Below are the records; give again exactly the line with "ATOM 111 N N", the line with "ATOM 144 O O", and each line that lies between them, and nothing besides.

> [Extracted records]
┌──

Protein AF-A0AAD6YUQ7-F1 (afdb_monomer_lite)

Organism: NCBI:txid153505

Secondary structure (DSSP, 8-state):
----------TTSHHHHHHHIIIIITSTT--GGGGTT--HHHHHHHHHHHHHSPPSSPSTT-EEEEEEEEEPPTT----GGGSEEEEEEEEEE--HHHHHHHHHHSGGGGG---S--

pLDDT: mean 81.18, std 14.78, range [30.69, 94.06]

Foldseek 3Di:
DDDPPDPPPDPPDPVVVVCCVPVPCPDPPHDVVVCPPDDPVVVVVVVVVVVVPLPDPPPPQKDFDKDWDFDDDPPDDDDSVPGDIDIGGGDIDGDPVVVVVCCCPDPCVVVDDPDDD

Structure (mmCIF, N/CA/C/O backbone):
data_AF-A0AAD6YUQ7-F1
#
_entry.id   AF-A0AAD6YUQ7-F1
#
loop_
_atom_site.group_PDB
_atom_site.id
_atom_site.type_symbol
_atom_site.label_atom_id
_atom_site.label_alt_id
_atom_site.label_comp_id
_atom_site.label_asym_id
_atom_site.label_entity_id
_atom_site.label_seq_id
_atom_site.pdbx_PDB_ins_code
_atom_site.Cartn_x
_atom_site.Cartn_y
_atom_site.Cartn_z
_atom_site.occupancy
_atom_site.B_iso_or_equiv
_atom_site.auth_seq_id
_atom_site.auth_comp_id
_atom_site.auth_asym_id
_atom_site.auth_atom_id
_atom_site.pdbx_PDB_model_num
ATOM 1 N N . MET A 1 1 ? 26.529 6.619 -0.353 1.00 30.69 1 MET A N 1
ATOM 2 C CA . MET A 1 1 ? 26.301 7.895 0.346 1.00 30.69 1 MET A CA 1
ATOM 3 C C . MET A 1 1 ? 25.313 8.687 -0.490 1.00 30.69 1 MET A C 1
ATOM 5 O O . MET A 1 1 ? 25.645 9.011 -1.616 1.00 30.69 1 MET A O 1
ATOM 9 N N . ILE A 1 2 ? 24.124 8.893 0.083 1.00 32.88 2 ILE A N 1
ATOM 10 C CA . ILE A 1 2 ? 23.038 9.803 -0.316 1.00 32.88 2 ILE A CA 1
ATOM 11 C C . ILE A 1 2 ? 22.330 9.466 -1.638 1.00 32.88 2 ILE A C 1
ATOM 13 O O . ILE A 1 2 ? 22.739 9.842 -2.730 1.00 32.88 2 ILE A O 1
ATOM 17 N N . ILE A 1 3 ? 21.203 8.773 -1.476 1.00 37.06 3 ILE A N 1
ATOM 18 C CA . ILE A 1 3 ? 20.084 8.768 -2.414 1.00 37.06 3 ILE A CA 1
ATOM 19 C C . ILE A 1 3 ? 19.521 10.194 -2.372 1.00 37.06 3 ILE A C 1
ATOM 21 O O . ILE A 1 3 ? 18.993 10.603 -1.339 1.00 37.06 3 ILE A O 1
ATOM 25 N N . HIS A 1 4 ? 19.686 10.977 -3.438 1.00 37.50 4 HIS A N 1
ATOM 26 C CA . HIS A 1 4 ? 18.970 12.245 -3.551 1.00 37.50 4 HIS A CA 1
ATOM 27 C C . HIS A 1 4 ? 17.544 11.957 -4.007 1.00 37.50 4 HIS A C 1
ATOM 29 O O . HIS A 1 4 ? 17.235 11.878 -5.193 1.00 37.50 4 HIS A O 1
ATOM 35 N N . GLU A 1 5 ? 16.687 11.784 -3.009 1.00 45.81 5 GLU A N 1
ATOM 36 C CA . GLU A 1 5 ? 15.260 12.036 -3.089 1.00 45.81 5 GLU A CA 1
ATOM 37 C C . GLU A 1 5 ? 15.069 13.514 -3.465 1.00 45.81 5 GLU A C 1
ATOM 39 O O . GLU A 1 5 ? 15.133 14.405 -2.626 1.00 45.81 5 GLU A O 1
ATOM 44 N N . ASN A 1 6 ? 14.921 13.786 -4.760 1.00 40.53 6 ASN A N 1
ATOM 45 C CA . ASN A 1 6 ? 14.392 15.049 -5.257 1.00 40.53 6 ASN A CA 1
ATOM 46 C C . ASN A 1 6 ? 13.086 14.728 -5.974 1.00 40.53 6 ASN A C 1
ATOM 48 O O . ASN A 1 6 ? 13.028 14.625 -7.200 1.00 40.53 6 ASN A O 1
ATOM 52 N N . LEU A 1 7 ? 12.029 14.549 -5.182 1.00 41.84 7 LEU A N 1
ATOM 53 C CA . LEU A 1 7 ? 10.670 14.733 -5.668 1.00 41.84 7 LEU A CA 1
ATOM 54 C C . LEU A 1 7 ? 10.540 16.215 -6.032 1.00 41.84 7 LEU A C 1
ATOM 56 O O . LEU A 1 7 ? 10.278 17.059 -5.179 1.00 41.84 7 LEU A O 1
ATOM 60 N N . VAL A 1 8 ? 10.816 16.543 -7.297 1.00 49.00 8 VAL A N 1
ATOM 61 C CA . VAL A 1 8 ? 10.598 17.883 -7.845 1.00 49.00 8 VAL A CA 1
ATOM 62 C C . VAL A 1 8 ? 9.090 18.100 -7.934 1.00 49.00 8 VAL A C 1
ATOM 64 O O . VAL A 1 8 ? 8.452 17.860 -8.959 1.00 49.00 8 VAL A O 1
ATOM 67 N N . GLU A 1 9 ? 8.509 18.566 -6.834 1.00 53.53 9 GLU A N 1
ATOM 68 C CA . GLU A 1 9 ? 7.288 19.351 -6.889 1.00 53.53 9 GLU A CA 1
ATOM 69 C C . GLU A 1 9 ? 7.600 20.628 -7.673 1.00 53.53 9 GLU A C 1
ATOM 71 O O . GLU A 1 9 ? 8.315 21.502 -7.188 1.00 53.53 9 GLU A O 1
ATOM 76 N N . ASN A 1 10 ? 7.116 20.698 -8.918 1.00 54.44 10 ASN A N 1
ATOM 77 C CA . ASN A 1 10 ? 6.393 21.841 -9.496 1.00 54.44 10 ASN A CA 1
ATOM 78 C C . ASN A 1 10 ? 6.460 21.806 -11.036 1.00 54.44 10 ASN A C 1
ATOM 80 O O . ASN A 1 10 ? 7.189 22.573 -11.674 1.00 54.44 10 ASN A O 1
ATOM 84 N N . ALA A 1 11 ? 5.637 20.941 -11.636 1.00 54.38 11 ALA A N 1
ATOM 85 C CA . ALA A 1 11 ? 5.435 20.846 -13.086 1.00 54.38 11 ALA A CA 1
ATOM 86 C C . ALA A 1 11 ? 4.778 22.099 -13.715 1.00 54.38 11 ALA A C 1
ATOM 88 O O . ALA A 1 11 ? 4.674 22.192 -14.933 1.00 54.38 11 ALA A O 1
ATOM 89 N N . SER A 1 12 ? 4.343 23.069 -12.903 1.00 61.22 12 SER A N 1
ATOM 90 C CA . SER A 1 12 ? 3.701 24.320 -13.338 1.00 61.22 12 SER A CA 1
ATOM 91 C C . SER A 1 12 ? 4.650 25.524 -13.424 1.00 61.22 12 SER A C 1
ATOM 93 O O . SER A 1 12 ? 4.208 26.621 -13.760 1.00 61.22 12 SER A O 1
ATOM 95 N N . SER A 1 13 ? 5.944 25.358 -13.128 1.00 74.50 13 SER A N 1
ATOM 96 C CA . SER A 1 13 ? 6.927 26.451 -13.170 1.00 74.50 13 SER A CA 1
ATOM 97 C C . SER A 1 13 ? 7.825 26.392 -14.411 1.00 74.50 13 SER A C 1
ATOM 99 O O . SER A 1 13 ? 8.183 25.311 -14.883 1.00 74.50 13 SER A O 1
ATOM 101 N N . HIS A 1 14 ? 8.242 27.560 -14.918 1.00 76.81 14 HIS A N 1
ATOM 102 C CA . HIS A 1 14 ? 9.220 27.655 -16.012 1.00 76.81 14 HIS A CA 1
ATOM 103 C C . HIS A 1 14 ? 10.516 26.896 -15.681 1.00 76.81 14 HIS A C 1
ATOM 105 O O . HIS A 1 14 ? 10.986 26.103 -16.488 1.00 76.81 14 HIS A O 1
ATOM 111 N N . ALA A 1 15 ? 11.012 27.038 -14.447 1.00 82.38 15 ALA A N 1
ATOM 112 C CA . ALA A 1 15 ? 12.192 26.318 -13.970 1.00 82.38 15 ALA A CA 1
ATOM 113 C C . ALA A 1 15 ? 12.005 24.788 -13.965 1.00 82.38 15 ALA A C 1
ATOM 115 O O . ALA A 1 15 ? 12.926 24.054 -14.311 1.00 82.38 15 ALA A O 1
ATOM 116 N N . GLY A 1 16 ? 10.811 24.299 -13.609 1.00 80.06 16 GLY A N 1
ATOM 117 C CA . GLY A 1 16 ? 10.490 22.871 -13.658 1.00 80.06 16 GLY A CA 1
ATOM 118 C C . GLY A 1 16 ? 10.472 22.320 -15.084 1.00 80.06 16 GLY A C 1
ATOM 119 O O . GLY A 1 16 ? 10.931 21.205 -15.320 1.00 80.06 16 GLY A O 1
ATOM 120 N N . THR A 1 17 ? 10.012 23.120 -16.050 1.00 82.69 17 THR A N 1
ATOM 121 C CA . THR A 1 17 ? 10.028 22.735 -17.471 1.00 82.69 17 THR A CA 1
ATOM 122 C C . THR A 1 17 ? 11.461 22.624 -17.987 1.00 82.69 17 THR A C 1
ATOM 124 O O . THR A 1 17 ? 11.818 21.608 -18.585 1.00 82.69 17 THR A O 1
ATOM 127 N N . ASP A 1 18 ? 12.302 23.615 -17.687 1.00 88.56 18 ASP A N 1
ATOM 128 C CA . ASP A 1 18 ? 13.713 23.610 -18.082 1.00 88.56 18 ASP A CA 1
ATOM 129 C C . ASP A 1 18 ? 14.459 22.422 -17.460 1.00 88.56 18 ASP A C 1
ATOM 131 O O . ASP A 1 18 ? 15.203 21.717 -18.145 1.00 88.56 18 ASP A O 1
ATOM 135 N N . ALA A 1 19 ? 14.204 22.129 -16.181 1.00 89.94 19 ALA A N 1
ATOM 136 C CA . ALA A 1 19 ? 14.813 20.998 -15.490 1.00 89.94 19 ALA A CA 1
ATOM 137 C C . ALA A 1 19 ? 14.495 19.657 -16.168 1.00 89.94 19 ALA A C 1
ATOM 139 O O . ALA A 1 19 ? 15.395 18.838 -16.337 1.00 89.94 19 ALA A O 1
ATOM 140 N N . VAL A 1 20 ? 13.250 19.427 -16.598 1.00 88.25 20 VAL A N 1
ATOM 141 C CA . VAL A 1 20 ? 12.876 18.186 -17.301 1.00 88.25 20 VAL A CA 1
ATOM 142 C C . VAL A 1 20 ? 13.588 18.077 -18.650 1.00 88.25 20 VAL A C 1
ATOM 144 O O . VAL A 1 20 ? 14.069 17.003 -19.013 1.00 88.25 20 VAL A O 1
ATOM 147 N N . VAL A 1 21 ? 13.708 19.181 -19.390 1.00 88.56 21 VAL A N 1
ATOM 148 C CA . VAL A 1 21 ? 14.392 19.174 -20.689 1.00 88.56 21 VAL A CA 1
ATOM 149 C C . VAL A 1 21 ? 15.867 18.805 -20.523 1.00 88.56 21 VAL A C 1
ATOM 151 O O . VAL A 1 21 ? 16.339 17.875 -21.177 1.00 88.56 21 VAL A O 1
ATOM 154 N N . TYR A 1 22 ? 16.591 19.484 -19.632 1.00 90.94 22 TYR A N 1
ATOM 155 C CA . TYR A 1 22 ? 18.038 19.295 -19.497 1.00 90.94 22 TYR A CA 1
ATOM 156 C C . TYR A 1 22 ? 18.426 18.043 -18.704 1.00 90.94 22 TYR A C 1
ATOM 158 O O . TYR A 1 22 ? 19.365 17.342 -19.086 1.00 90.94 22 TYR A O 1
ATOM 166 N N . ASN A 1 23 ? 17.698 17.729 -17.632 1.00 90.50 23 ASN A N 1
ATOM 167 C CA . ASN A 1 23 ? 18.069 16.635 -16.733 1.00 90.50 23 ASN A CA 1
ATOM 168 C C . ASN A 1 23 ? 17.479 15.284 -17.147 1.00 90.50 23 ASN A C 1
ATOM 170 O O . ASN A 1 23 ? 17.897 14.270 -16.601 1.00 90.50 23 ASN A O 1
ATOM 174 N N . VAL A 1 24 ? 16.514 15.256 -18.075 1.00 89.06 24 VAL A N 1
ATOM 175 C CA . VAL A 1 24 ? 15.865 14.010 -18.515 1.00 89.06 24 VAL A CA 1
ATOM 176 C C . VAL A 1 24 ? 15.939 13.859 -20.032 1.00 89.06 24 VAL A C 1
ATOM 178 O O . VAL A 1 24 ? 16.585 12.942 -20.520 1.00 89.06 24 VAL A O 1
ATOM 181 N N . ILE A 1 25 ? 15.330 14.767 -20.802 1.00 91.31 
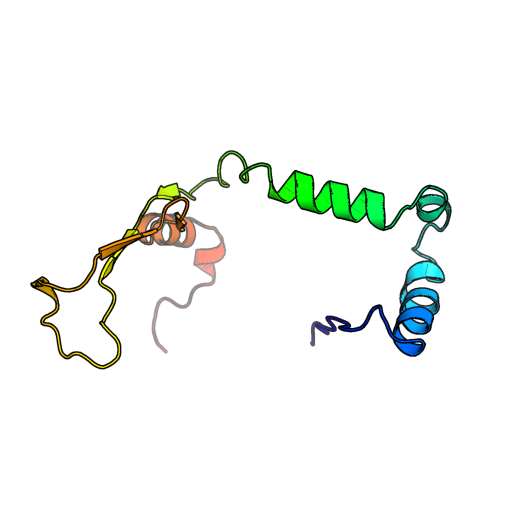25 ILE A N 1
ATOM 182 C CA . ILE A 1 25 ? 15.135 14.565 -22.255 1.00 91.31 25 ILE A CA 1
ATOM 183 C C . ILE A 1 25 ? 16.452 14.618 -23.046 1.00 91.31 25 ILE A C 1
ATOM 185 O O . ILE A 1 25 ? 16.599 13.973 -24.091 1.00 91.31 25 ILE A O 1
ATOM 189 N N . LEU A 1 26 ? 17.400 15.433 -22.586 1.00 92.75 26 LEU A N 1
ATOM 190 C CA . LEU A 1 26 ? 18.688 15.618 -23.247 1.00 92.75 26 LEU A CA 1
ATOM 191 C C . LEU A 1 26 ? 19.776 14.645 -22.783 1.00 92.75 26 LEU A C 1
ATOM 193 O O . LEU A 1 26 ? 20.850 14.678 -23.378 1.00 92.75 26 LEU A O 1
ATOM 197 N N . GLN A 1 27 ? 19.514 13.795 -21.787 1.00 92.75 27 GLN A N 1
ATOM 198 C CA . GLN A 1 27 ? 20.481 12.791 -21.343 1.00 92.75 27 
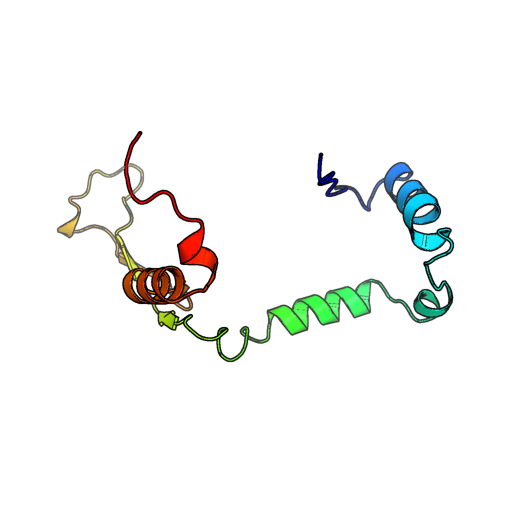GLN A CA 1
ATOM 199 C C . GLN A 1 27 ? 20.744 11.754 -22.446 1.00 92.75 27 GLN A C 1
ATOM 201 O O . GLN A 1 27 ? 19.854 11.429 -23.233 1.00 92.75 27 GLN A O 1
ATOM 206 N N . ASP A 1 28 ? 21.977 11.248 -22.512 1.00 90.62 28 ASP A N 1
ATOM 207 C CA . ASP A 1 28 ? 22.422 10.336 -23.578 1.00 90.62 28 ASP A CA 1
ATOM 208 C C . ASP A 1 28 ? 21.741 8.959 -23.516 1.00 90.62 28 ASP A C 1
ATOM 210 O O . ASP A 1 28 ? 21.646 8.259 -24.524 1.00 90.62 28 ASP A O 1
ATOM 214 N N . ASP A 1 29 ? 21.252 8.570 -22.340 1.00 92.56 29 ASP A N 1
ATOM 215 C CA . ASP A 1 29 ? 20.515 7.332 -22.092 1.00 92.56 29 ASP A CA 1
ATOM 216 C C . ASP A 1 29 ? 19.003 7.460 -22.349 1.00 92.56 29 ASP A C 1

└──

> [Exercise result]
ATOM 111 N N . ALA A 1 15 ? 11.012 27.038 -14.447 1.00 82.38 15 ALA A N 1
ATOM 112 C CA . ALA A 1 15 ? 12.192 26.318 -13.970 1.00 82.38 15 ALA A CA 1
ATOM 113 C C . ALA A 1 15 ? 12.005 24.788 -13.965 1.00 82.38 15 ALA A C 1
ATOM 115 O O . ALA A 1 15 ? 12.926 24.054 -14.311 1.00 82.38 15 ALA A O 1
ATOM 116 N N . GLY A 1 16 ? 10.811 24.299 -13.609 1.00 80.06 16 GLY A N 1
ATOM 117 C CA . GLY A 1 16 ? 10.490 22.871 -13.658 1.00 80.06 16 GLY A CA 1
ATOM 118 C C . GLY A 1 16 ? 10.472 22.320 -15.084 1.00 80.06 16 GLY A C 1
ATOM 119 O O . GLY A 1 16 ? 10.931 21.205 -15.320 1.00 80.06 16 GLY A O 1
ATOM 120 N N . THR A 1 17 ? 10.012 23.120 -16.050 1.00 82.69 17 THR A N 1
ATOM 121 C CA . THR A 1 17 ? 10.028 22.735 -17.471 1.00 82.69 17 THR A CA 1
ATOM 122 C C . THR A 1 17 ? 11.461 22.624 -17.987 1.00 82.69 17 THR A C 1
ATOM 124 O O . THR A 1 17 ? 11.818 21.608 -18.585 1.00 82.69 17 THR A O 1
ATOM 127 N N . ASP A 1 18 ? 12.302 23.615 -17.687 1.00 88.56 18 ASP A N 1
ATOM 128 C CA . ASP A 1 18 ? 13.713 23.610 -18.082 1.00 88.56 18 ASP A CA 1
ATOM 129 C C . ASP A 1 18 ? 14.459 22.422 -17.460 1.00 88.56 18 ASP A C 1
ATOM 131 O O . ASP A 1 18 ? 15.203 21.717 -18.145 1.00 88.56 18 ASP A O 1
ATOM 135 N N . ALA A 1 19 ? 14.204 22.129 -16.181 1.00 89.94 19 ALA A N 1
ATOM 136 C CA . ALA A 1 19 ? 14.813 20.998 -15.490 1.00 89.94 19 ALA A CA 1
ATOM 137 C C . ALA A 1 19 ? 14.495 19.657 -16.168 1.00 89.94 19 ALA A C 1
ATOM 139 O O . ALA A 1 19 ? 15.395 18.838 -16.337 1.00 89.94 19 ALA A O 1
ATOM 140 N N . VAL A 1 20 ? 13.250 19.427 -16.598 1.00 88.25 20 VAL A N 1
ATOM 141 C CA . VAL A 1 20 ? 12.876 18.186 -17.301 1.00 88.25 20 VAL A CA 1
ATOM 142 C C . VAL A 1 20 ? 13.588 18.077 -18.650 1.00 88.25 20 VAL A C 1
ATOM 144 O O . VAL A 1 20 ? 14.069 17.003 -19.013 1.00 88.25 20 VAL A O 1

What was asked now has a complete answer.